Task directions> Within the listing below, the lines to output run from the one containing "ATOM 83 O O" through the one containing "ATOM 103 C C"; copy them exactly and nothing else.

Provided information>
○ ○ ○
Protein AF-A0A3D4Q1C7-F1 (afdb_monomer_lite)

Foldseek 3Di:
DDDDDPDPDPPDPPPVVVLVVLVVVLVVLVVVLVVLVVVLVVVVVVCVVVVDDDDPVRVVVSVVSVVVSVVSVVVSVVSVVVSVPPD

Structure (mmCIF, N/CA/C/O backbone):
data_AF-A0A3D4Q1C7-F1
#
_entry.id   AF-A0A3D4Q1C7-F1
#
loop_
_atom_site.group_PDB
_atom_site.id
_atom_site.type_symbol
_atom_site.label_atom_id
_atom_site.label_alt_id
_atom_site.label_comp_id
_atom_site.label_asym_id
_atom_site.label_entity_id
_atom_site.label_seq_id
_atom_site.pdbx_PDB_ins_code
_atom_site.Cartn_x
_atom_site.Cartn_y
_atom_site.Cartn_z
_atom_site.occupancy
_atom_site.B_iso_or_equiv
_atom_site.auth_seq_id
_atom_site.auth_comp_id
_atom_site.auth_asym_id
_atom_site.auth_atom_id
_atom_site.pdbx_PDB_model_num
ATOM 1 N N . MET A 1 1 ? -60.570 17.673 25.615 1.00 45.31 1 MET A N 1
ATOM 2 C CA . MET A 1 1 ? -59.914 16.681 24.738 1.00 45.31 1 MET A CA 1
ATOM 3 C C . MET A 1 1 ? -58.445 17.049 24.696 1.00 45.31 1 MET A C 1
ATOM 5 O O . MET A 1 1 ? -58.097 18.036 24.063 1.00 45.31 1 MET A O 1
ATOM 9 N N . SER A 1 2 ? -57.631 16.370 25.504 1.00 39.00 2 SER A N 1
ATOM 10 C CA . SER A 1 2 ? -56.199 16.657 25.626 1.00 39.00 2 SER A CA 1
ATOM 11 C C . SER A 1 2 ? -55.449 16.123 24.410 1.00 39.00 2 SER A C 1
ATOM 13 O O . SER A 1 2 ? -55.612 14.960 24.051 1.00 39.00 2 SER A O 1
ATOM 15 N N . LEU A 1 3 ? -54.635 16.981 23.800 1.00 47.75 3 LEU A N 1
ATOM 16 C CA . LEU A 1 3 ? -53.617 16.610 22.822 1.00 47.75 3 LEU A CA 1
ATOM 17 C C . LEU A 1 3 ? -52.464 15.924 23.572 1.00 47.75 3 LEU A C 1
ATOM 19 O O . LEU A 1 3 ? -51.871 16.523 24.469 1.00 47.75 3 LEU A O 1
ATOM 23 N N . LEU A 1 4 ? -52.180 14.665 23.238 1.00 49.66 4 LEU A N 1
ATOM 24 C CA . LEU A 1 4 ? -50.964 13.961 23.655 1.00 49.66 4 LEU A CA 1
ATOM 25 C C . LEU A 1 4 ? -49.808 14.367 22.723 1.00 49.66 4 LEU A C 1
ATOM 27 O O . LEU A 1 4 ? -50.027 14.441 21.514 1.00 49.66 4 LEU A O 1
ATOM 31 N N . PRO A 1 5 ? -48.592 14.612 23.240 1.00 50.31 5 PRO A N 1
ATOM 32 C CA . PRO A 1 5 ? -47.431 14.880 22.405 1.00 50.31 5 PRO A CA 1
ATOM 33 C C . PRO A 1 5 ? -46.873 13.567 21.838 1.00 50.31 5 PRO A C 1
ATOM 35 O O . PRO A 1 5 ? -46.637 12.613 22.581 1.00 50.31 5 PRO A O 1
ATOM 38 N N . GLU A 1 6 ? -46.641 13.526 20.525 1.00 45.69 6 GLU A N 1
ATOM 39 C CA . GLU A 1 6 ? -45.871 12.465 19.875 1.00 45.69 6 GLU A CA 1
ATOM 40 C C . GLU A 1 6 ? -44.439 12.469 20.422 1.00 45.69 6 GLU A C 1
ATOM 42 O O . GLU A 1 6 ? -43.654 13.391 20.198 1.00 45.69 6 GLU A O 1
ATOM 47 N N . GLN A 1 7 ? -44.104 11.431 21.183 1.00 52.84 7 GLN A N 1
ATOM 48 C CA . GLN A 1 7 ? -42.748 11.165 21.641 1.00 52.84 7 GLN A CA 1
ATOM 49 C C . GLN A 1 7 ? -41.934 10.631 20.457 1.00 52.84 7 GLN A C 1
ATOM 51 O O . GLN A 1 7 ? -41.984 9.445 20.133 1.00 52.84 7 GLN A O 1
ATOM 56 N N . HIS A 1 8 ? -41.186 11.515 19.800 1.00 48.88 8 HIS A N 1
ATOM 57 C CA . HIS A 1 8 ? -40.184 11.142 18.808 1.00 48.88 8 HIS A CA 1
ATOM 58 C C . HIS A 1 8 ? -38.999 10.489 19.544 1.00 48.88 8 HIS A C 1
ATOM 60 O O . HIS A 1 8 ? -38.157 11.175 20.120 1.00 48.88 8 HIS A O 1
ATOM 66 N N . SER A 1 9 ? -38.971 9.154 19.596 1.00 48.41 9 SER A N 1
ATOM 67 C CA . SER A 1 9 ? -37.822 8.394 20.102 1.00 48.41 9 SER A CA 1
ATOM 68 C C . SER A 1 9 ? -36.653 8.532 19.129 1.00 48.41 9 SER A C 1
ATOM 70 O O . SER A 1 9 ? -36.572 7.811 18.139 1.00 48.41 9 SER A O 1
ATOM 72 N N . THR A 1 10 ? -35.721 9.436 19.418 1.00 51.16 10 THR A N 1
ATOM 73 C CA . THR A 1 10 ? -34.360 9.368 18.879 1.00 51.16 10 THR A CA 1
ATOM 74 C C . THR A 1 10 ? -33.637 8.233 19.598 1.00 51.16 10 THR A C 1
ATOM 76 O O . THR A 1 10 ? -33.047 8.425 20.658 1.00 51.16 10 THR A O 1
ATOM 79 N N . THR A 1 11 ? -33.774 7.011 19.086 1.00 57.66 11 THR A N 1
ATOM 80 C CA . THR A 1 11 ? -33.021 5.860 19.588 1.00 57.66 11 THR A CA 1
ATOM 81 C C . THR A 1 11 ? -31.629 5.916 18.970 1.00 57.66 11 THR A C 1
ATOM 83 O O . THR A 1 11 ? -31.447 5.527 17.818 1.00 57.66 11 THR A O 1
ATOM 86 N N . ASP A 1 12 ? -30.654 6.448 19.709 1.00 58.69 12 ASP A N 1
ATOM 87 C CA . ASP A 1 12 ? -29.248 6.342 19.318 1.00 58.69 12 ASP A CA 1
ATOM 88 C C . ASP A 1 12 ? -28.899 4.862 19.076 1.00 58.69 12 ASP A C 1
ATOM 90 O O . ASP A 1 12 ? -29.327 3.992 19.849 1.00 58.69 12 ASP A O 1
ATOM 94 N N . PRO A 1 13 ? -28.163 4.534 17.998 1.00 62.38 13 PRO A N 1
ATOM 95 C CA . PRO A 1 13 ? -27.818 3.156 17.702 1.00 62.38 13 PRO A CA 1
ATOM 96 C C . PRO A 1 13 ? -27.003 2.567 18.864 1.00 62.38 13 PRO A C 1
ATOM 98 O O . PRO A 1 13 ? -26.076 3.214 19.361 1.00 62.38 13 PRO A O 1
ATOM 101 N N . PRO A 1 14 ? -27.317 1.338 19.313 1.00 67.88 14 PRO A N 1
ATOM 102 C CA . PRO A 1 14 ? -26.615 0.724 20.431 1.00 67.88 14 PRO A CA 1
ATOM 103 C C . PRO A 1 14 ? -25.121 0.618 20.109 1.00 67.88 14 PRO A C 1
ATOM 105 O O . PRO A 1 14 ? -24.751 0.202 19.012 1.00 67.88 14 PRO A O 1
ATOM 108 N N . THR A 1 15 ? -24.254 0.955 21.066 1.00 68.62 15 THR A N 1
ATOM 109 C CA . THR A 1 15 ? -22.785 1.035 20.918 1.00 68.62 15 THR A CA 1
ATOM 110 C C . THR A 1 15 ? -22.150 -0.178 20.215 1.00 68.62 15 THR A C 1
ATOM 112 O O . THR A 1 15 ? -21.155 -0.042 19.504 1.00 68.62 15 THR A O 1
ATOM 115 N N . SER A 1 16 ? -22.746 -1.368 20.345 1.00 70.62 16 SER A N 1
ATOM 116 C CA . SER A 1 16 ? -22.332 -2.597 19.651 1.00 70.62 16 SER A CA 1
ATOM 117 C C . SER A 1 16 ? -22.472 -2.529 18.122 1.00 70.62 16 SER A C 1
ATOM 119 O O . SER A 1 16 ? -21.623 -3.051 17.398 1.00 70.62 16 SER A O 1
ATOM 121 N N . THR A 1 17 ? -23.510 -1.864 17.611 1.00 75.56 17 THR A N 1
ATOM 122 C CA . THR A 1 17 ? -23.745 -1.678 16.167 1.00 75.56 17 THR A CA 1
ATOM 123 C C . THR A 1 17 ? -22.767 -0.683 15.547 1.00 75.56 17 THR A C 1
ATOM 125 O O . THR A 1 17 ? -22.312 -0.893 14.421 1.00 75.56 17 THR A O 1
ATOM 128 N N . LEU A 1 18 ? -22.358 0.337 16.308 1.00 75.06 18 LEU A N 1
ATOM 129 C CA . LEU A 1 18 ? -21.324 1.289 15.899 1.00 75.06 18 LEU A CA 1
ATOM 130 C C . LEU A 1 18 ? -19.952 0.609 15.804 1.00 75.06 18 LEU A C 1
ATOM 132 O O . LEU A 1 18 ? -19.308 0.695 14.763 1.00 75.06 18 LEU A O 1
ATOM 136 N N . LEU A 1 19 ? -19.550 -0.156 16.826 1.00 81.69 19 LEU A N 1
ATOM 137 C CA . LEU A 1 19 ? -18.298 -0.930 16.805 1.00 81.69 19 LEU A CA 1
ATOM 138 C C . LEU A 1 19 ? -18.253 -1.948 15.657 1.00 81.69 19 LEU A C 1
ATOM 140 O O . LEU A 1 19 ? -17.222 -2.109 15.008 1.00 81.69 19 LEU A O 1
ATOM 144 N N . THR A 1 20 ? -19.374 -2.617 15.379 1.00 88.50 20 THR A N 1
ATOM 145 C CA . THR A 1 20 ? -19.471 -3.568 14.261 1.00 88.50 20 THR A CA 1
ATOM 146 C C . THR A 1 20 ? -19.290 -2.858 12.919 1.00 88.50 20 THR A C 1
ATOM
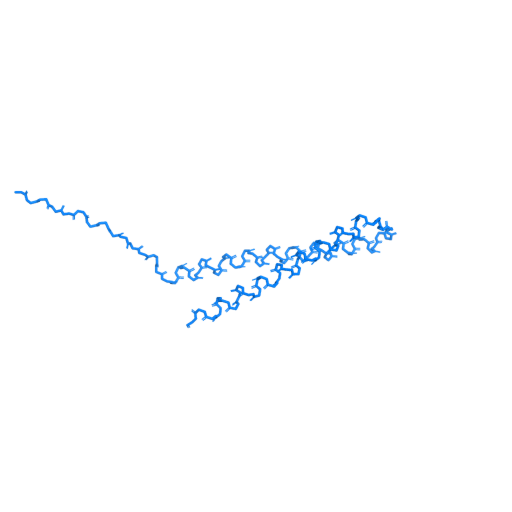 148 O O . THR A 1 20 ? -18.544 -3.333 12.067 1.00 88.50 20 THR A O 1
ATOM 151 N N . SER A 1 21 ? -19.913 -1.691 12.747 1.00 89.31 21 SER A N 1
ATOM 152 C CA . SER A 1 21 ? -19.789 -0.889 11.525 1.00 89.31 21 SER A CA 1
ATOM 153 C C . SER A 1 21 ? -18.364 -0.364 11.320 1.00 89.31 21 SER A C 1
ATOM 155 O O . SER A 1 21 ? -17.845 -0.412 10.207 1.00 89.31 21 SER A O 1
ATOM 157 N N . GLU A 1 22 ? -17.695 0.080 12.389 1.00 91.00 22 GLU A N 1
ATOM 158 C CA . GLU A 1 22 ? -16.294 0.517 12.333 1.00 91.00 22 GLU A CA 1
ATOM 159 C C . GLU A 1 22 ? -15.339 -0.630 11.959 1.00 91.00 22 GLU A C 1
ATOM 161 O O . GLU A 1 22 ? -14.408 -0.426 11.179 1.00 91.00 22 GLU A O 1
○ ○ ○
Task response>
ATOM 83 O O . THR A 1 11 ? -31.447 5.527 17.818 1.00 57.66 11 THR A O 1
ATOM 86 N N . ASP A 1 12 ? -30.654 6.448 19.709 1.00 58.69 12 ASP A N 1
ATOM 87 C CA . ASP A 1 12 ? -29.248 6.342 19.318 1.00 58.69 12 ASP A CA 1
ATOM 88 C C . ASP A 1 12 ? -28.899 4.862 19.076 1.00 58.69 12 ASP A C 1
ATOM 90 O O . ASP A 1 12 ? -29.327 3.992 19.849 1.00 58.69 12 ASP A O 1
ATOM 94 N N . PRO A 1 13 ? -28.163 4.534 17.998 1.00 62.38 13 PRO A N 1
ATOM 95 C CA . PRO A 1 13 ? -27.818 3.156 17.702 1.00 62.38 13 PRO A CA 1
ATOM 96 C C . PRO A 1 13 ? -27.003 2.567 18.864 1.00 62.38 13 PRO A C 1
ATOM 98 O O . PRO A 1 13 ? -26.076 3.214 19.361 1.00 62.38 13 PRO A O 1
ATOM 101 N N . PRO A 1 14 ? -27.317 1.338 19.313 1.00 67.88 14 PRO A N 1
ATOM 102 C CA . PRO A 1 14 ? -26.615 0.724 20.431 1.00 67.88 14 PRO A CA 1
ATOM 103 C C . PRO A 1 14 ? -25.121 0.618 20.109 1.00 67.88 14 PRO A C 1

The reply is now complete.